By: Kailash Srinivasan
You’re ten, Grandma’s moving around the kitchen, limping, unable to put weight on the once-fractured leg that should’ve healed; the hiss of potatoes in the wok, burning, screaming, weeping tears into the oil, the cumin pops, you watch from the pint-sized window that connects the bedroom to the kitchen; your mum’s getting ready to leave for work, her long black hair touching the back of her knee; she pierces the lobe of her ear with imitation jewellery and the flesh swallows; she tears a piece of her roti, gathering the potatoes and mango pickle in one sweep, fingers disappear into her mouth, exit empty, careful not to smudge her maroon lipstick; she presses her soft powdered cheeks against yours, her sweet perfume: honey, rose; Bye kanna, see you in the evening, and she’s off; your grandma waves to her; you notice the click-clack of her heels, the pendulum-like swing of her plaited hair, the bounce of her brown handbag.
Inside, your aunt wails, has soiled herself again, you smell the air: undigested food, bacteria, mucus, and dead cells. She needs a change of clothes. Hello? your grandma yells, after stuffing your aunt’s dead legs into a fresh, cotton skirt. Just hello, and your grandpa who’s reading his Times of India newspaper, thick dark glasses on the edge of his pepper-nose, glances at a headline one last time, drops the paper—abandoned, limp on the coffee table—picks up the dirty yellow skirt and heads to the bathroom.
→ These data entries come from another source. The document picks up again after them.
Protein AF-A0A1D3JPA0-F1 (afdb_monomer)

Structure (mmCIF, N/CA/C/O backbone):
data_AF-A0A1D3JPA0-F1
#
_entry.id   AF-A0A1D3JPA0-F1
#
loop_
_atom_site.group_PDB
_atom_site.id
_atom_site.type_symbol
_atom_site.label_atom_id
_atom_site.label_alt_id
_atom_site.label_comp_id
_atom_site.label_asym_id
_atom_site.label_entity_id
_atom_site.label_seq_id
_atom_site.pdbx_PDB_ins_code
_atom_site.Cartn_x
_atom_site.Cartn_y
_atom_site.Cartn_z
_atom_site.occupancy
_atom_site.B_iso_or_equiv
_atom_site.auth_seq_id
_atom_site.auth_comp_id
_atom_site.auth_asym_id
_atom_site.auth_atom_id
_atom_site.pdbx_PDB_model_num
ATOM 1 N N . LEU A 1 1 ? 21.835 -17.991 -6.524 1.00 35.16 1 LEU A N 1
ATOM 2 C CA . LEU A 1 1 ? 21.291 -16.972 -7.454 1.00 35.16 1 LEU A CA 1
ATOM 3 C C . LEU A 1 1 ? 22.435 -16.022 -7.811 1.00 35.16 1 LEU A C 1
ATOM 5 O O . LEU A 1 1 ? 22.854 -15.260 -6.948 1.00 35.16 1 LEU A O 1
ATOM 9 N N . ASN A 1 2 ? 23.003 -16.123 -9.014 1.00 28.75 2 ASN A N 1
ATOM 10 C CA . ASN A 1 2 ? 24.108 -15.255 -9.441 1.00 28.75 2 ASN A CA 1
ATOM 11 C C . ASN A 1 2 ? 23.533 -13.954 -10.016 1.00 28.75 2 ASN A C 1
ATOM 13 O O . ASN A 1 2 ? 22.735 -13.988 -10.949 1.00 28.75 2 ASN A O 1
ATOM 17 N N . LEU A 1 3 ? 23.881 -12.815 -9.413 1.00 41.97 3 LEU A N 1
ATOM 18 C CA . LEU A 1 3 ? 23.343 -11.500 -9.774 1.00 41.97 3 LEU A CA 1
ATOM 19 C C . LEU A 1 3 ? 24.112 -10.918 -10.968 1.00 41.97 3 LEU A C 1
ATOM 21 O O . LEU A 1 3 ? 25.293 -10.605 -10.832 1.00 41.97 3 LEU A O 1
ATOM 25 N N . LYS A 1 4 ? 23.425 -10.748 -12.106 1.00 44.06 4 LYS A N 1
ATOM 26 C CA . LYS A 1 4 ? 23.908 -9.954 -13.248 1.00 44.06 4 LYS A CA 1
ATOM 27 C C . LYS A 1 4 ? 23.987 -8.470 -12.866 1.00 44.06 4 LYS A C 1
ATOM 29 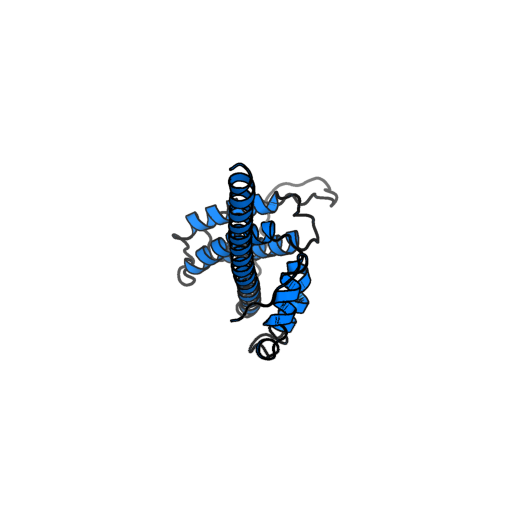O O . LYS A 1 4 ? 23.166 -7.967 -12.096 1.00 44.06 4 LYS A O 1
ATOM 34 N N . GLU A 1 5 ? 25.000 -7.784 -13.381 1.00 42.41 5 GLU A N 1
ATOM 35 C CA . GLU A 1 5 ? 25.215 -6.353 -13.167 1.00 42.41 5 GLU A CA 1
ATOM 36 C C . GLU A 1 5 ? 24.202 -5.528 -13.983 1.00 42.41 5 GLU A C 1
ATOM 38 O O . GLU A 1 5 ? 23.797 -5.937 -15.068 1.00 42.41 5 GLU A O 1
ATOM 43 N N . ASN A 1 6 ? 23.745 -4.394 -13.440 1.00 51.78 6 ASN A N 1
ATOM 44 C CA . ASN A 1 6 ? 22.851 -3.477 -14.152 1.00 51.78 6 ASN A CA 1
ATOM 45 C C . ASN A 1 6 ? 23.192 -2.026 -13.804 1.00 51.78 6 ASN A C 1
ATOM 47 O O . ASN A 1 6 ? 23.210 -1.658 -12.611 1.00 51.78 6 ASN A O 1
ATOM 51 N N . ASP A 1 7 ? 23.428 -1.258 -14.865 1.00 48.56 7 ASP A N 1
ATOM 52 C CA . ASP A 1 7 ? 23.737 0.160 -14.869 1.00 48.56 7 ASP A CA 1
ATOM 53 C C . ASP A 1 7 ? 22.518 0.989 -14.431 1.00 48.56 7 ASP A C 1
ATOM 55 O O . ASP A 1 7 ? 21.363 0.553 -14.485 1.00 48.56 7 ASP A O 1
ATOM 59 N N . TYR A 1 8 ? 22.775 2.148 -13.840 1.00 52.91 8 TYR A N 1
ATOM 60 C CA . TYR A 1 8 ? 21.738 2.998 -13.254 1.00 52.91 8 TYR A CA 1
ATOM 61 C C . TYR A 1 8 ? 20.775 3.494 -14.344 1.00 52.91 8 TYR A C 1
ATOM 63 O O . TYR A 1 8 ? 21.214 4.216 -15.226 1.00 52.91 8 TYR A O 1
ATOM 71 N N . ASN A 1 9 ? 19.495 3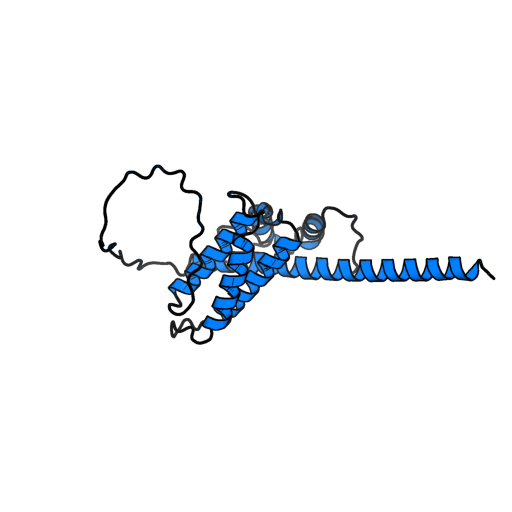.083 -14.283 1.00 50.53 9 ASN A N 1
ATOM 72 C CA . ASN A 1 9 ? 18.292 3.877 -14.631 1.00 50.53 9 ASN A CA 1
ATOM 73 C C . ASN A 1 9 ? 17.007 3.042 -14.769 1.00 50.53 9 ASN A C 1
ATOM 75 O O . ASN A 1 9 ? 15.926 3.615 -14.826 1.00 50.53 9 ASN A O 1
ATOM 79 N N . ASN A 1 10 ? 17.071 1.703 -14.779 1.00 61.62 10 ASN A N 1
ATOM 80 C CA . ASN A 1 10 ? 15.858 0.903 -15.000 1.00 61.62 10 ASN A CA 1
ATOM 81 C C . ASN A 1 10 ? 15.829 -0.427 -14.222 1.00 61.62 10 ASN A C 1
ATOM 83 O O . ASN A 1 10 ? 15.715 -1.514 -14.793 1.00 61.62 10 ASN A O 1
ATOM 87 N N . SER A 1 11 ? 15.991 -0.364 -12.893 1.00 65.56 11 SER A N 1
ATOM 88 C CA . SER A 1 11 ? 16.009 -1.559 -12.027 1.00 65.56 11 SER A CA 1
ATOM 89 C C . SER A 1 11 ? 14.706 -2.356 -12.088 1.00 65.56 11 SER A C 1
ATOM 91 O O . SER A 1 11 ? 14.753 -3.585 -12.025 1.00 65.56 11 SER A O 1
ATOM 93 N N . LEU A 1 12 ? 13.570 -1.673 -12.250 1.00 67.25 12 LEU A N 1
ATOM 94 C CA . LEU A 1 12 ? 12.255 -2.288 -12.364 1.00 67.25 12 LEU A CA 1
ATOM 95 C C . LEU A 1 12 ? 12.091 -3.026 -13.696 1.00 67.25 12 LEU A C 1
ATOM 97 O O . LEU A 1 12 ? 11.780 -4.212 -13.682 1.00 67.25 12 LEU A O 1
ATOM 101 N N . ASN A 1 13 ? 12.381 -2.383 -14.831 1.00 69.69 13 ASN A N 1
ATOM 102 C CA . ASN A 1 13 ? 12.329 -3.060 -16.130 1.00 69.69 13 ASN A CA 1
ATOM 103 C C . ASN A 1 13 ? 13.319 -4.226 -16.190 1.00 69.69 13 ASN A C 1
ATOM 105 O O . ASN A 1 13 ? 13.021 -5.277 -16.744 1.00 69.69 13 ASN A O 1
ATOM 109 N N . HIS A 1 14 ? 14.491 -4.090 -15.569 1.00 71.75 14 HIS A N 1
ATOM 110 C CA . HIS A 1 14 ? 15.439 -5.195 -15.480 1.00 71.75 14 HIS A CA 1
ATOM 111 C C . HIS A 1 14 ? 14.900 -6.358 -14.640 1.00 71.75 14 HIS A C 1
ATOM 113 O O . HIS A 1 14 ? 15.026 -7.512 -15.041 1.00 71.75 14 HIS A O 1
ATOM 119 N N . PHE A 1 15 ? 14.273 -6.077 -13.494 1.00 72.69 15 PHE A N 1
ATOM 120 C CA . PHE A 1 15 ? 13.606 -7.110 -12.704 1.00 72.69 15 PHE A CA 1
ATOM 121 C C . PHE A 1 15 ? 12.481 -7.775 -13.507 1.00 72.69 15 PHE A C 1
ATOM 123 O O . PHE A 1 15 ? 12.402 -9.001 -13.567 1.00 72.69 15 PHE A O 1
ATOM 130 N N . TYR A 1 16 ? 11.662 -6.970 -14.177 1.00 74.06 16 TYR A N 1
ATOM 131 C CA . TYR A 1 16 ? 10.557 -7.430 -15.001 1.00 74.06 16 TYR A CA 1
ATOM 132 C C . TYR A 1 16 ? 11.041 -8.349 -16.135 1.00 74.06 16 TYR A C 1
ATOM 134 O O . TYR A 1 16 ? 10.654 -9.513 -16.221 1.00 74.06 16 TYR A O 1
ATOM 142 N N . THR A 1 17 ? 11.968 -7.872 -16.961 1.00 79.50 17 THR A N 1
ATOM 143 C CA . THR A 1 17 ? 12.526 -8.636 -18.088 1.00 79.50 17 THR A CA 1
ATOM 144 C C . THR A 1 17 ? 13.268 -9.895 -17.646 1.00 79.50 17 THR A C 1
ATOM 146 O O . THR A 1 17 ? 13.201 -10.907 -18.337 1.00 79.50 17 THR A O 1
ATOM 149 N N . THR A 1 18 ? 13.940 -9.868 -16.492 1.00 78.25 18 THR A N 1
ATOM 150 C CA . THR A 1 18 ? 14.740 -11.007 -16.013 1.00 78.25 18 THR A CA 1
ATOM 151 C C . THR A 1 18 ? 13.895 -12.070 -15.315 1.00 78.25 18 THR A C 1
ATOM 153 O O . THR A 1 18 ? 14.128 -13.262 -15.506 1.00 78.25 18 THR A O 1
ATOM 156 N N . TYR A 1 19 ? 12.943 -11.658 -14.476 1.00 74.69 19 TYR A N 1
ATOM 157 C CA . TYR A 1 19 ? 12.243 -12.568 -13.566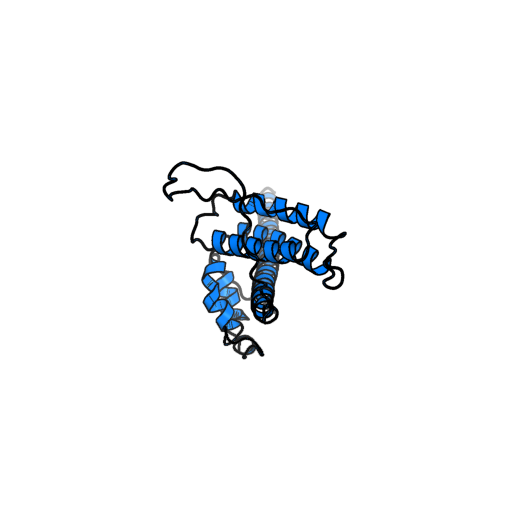 1.00 74.69 19 TYR A CA 1
ATOM 158 C C . TYR A 1 19 ? 10.763 -12.742 -13.905 1.00 74.69 19 TYR A C 1
ATOM 160 O O . TYR A 1 19 ? 10.237 -13.840 -13.731 1.00 74.69 19 TYR A O 1
ATOM 168 N N . ILE A 1 20 ? 10.096 -11.694 -14.397 1.00 78.88 20 ILE A N 1
ATOM 169 C CA . ILE A 1 20 ? 8.661 -11.725 -14.712 1.00 78.88 20 ILE A CA 1
ATOM 170 C C . ILE A 1 20 ? 8.403 -12.256 -16.120 1.00 78.88 20 ILE A C 1
ATOM 172 O O . ILE A 1 20 ? 7.430 -12.976 -16.330 1.00 78.88 20 ILE A O 1
ATOM 176 N N . ASN A 1 21 ? 9.297 -11.999 -17.078 1.00 79.06 21 ASN A N 1
ATOM 177 C CA . ASN A 1 21 ? 9.220 -12.581 -18.421 1.00 79.06 21 ASN A CA 1
ATOM 178 C C . ASN A 1 21 ? 9.658 -14.063 -18.455 1.00 79.06 21 ASN A C 1
ATOM 180 O O . ASN A 1 21 ? 10.458 -14.486 -19.284 1.00 79.06 21 ASN A O 1
ATOM 184 N N . ASN A 1 22 ? 9.146 -14.858 -17.520 1.00 82.56 22 ASN A N 1
ATOM 185 C CA . ASN A 1 22 ? 9.410 -16.281 -17.367 1.00 82.56 22 ASN A CA 1
ATOM 186 C C . ASN A 1 22 ? 8.104 -17.068 -17.562 1.00 82.56 22 ASN A C 1
ATOM 188 O O . ASN A 1 22 ? 7.032 -16.605 -17.170 1.00 82.56 22 ASN A O 1
ATOM 192 N N . GLU A 1 23 ? 8.194 -18.278 -18.121 1.00 84.44 23 GLU A N 1
ATOM 193 C CA . GLU A 1 23 ? 7.054 -19.176 -18.370 1.00 84.44 23 GLU A CA 1
ATOM 194 C C . GLU A 1 23 ? 6.157 -19.389 -17.142 1.00 84.44 23 GLU A C 1
ATOM 196 O O . GLU A 1 23 ? 4.938 -19.480 -17.267 1.00 84.44 23 GLU A O 1
ATOM 201 N N . LYS A 1 24 ? 6.722 -19.379 -15.928 1.00 84.88 24 LYS A N 1
ATOM 202 C CA . LYS A 1 24 ? 5.946 -19.505 -14.688 1.00 84.88 24 LYS A CA 1
ATOM 203 C C . LYS A 1 24 ? 4.892 -18.401 -14.526 1.00 84.88 24 LYS A C 1
ATOM 205 O O . LYS A 1 24 ? 3.803 -18.690 -14.040 1.00 84.88 24 LYS A O 1
ATOM 210 N N . TYR A 1 25 ? 5.199 -17.167 -14.924 1.00 82.06 25 TYR A N 1
ATOM 211 C CA . TYR A 1 25 ? 4.315 -16.006 -14.756 1.00 82.06 25 TYR A CA 1
ATOM 212 C C . TYR A 1 25 ? 3.338 -15.810 -15.916 1.00 82.06 25 TYR A C 1
ATOM 214 O O . TYR A 1 25 ? 2.410 -15.016 -15.785 1.00 82.06 25 TYR A O 1
ATOM 222 N N . LYS A 1 26 ? 3.523 -16.540 -17.022 1.00 88.81 26 LYS A N 1
ATOM 223 C CA . LYS A 1 26 ? 2.596 -16.574 -18.163 1.00 88.81 26 LYS A CA 1
ATOM 224 C C . LYS A 1 26 ? 1.465 -17.588 -17.981 1.00 88.81 26 LYS A C 1
ATOM 226 O O . LYS A 1 26 ? 0.535 -17.608 -18.779 1.00 88.81 26 LYS A O 1
ATOM 231 N N . LYS A 1 27 ? 1.538 -18.433 -16.946 1.00 88.69 27 LYS A N 1
ATOM 232 C CA . LYS A 1 27 ? 0.495 -19.419 -16.659 1.00 88.69 27 LYS A CA 1
ATOM 233 C C . LYS A 1 27 ? -0.829 -18.734 -16.288 1.00 88.69 27 LYS A C 1
ATOM 235 O O . LYS A 1 27 ? -0.790 -17.708 -15.598 1.00 88.69 27 LYS A O 1
ATOM 240 N N . PRO A 1 28 ? -1.973 -19.319 -16.686 1.00 86.50 28 PRO A N 1
ATOM 241 C CA . PRO A 1 28 ? -3.290 -18.844 -16.286 1.00 86.50 28 PRO A CA 1
ATOM 242 C C . PRO A 1 28 ? -3.460 -18.755 -14.775 1.00 86.50 28 PRO A C 1
ATOM 244 O O . PRO A 1 28 ? -2.990 -19.624 -14.037 1.00 86.50 28 PRO A O 1
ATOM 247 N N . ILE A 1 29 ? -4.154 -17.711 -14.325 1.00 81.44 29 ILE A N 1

First he soaks the cloth into a bucket of water, where it drinks and drinks and grows heavy; he disposes the liquid and refills the blue bucket, the tap shoots like a machine-gun. He holds the skirt by its neck, and waits. He dunks it again, then lifts the fabric high above his head and brings it down, thwack-thwack on the face of the flat black stone sitting in the corner, left there for this purpose; a thousand droplets hang in the air, yellow dots under the yellow bulb; his veshti is folded at the knees, calves strained. He squats on his haunches, and with a detergent cake that looks like an unfinished block of wood and a bristle brush, goes to work—soaping in circles, running the brush in straight lines. He dips the cloth again in clean water, wrings it with sinewy arms, veins braiding this way, that; you tell him about the light; Granpa, see, the droplets look like sneeze, but grandpa doesn’t bother with the unnecessary, he fills his mind with geography, weather, cricket, maps, numbers; maybe that’s why he’ll live till he’s ninety-three.
Grandma’s feeding paruppu-nai-saadam—dal and ghee mixed with rice—to your aunt. She wipes the drool off her glistening chin with a hand-towel. Your aunt’s face is miles from symmetry, a face that when people look at, they shake their heads in sympathy, or place a hand over their cheek. She’s a part-formed mind, memories ice-cold, frozen at age six from the convulsions that rattled her bones; she remembers you somehow, she calls you by your name, your face a smile on her lips; sometimes at night, you think of that train journey your grandma tells you about often—they were on their way to a wedding: she, Grandpa, your mother, Aunt, when at night your aunt’s body burned from fever. She frothed at the mouth, her body jerking like a puppet on strings and before the train stopped, before they could get help, her limbs, her mind had given up. Your aunt opens her mouth so that Grandma can pour water from a tumbler, bit by bit. Sometimes she pours too much, which then comes out of your aunt’s nose. She screams her displeasure. Now she hums a Tamil movie song from her childhood; always the first two lines; you’re next to her, listening to her mumble to herself; something about your father getting her new dolls to play with; your father who works in another city, your father you haven’t seen in a year. Mum says promotions at work mean demotions in life. Your aunt scratches her pale belly and her cotton shirt rides up, half a breast on display, deep ridges on her areola. You pull it back down; she’s gone quiet, snoring, holding her red-doll with its bird-beak nose tightly in her right hand, her good hand.
It’s only noon, Grandma’s on her bed, next to the wall with the window that overlooks the courtyard; there are angry voices, father-son fighting over something. We’re listening to them argue, a silent joy swelling in both our hearts that forbidden things bring; you’re standing behind her, the smell of her half-dry sari in the closed room, al dente dreams, parts you can’t chew; slightly-parted curtain, your grandma’s white teeth, her diamond nose-ring catches light; you sleep with your head on her chest.
It’s almost evening; your mum must be on the bus back. You get ready to go to the Sabzi Mandi: scooters, buses, tuk-tuks, bee-beep-peep, vendors: Want this? Want that?, their hoarse voices shriek; sweet-potato with chaat masala, incense stick—sandalwood, jasmine, patchouli— handcarts selling sesame candies, balloons pink and red, toy guns, paper windmills, sun melting black tar on the narrow streets; Indian squash, cauliflowers, red carrots, ladies’ fingers; Why no mans’ fingers? You ask Grandma and she laughs with amused wet eyes, looks away from the road and bam! A cycle rickshaw slams into her right arm, her little finger bends like a wilted plant…a flower that will never lift its head to breathe sun.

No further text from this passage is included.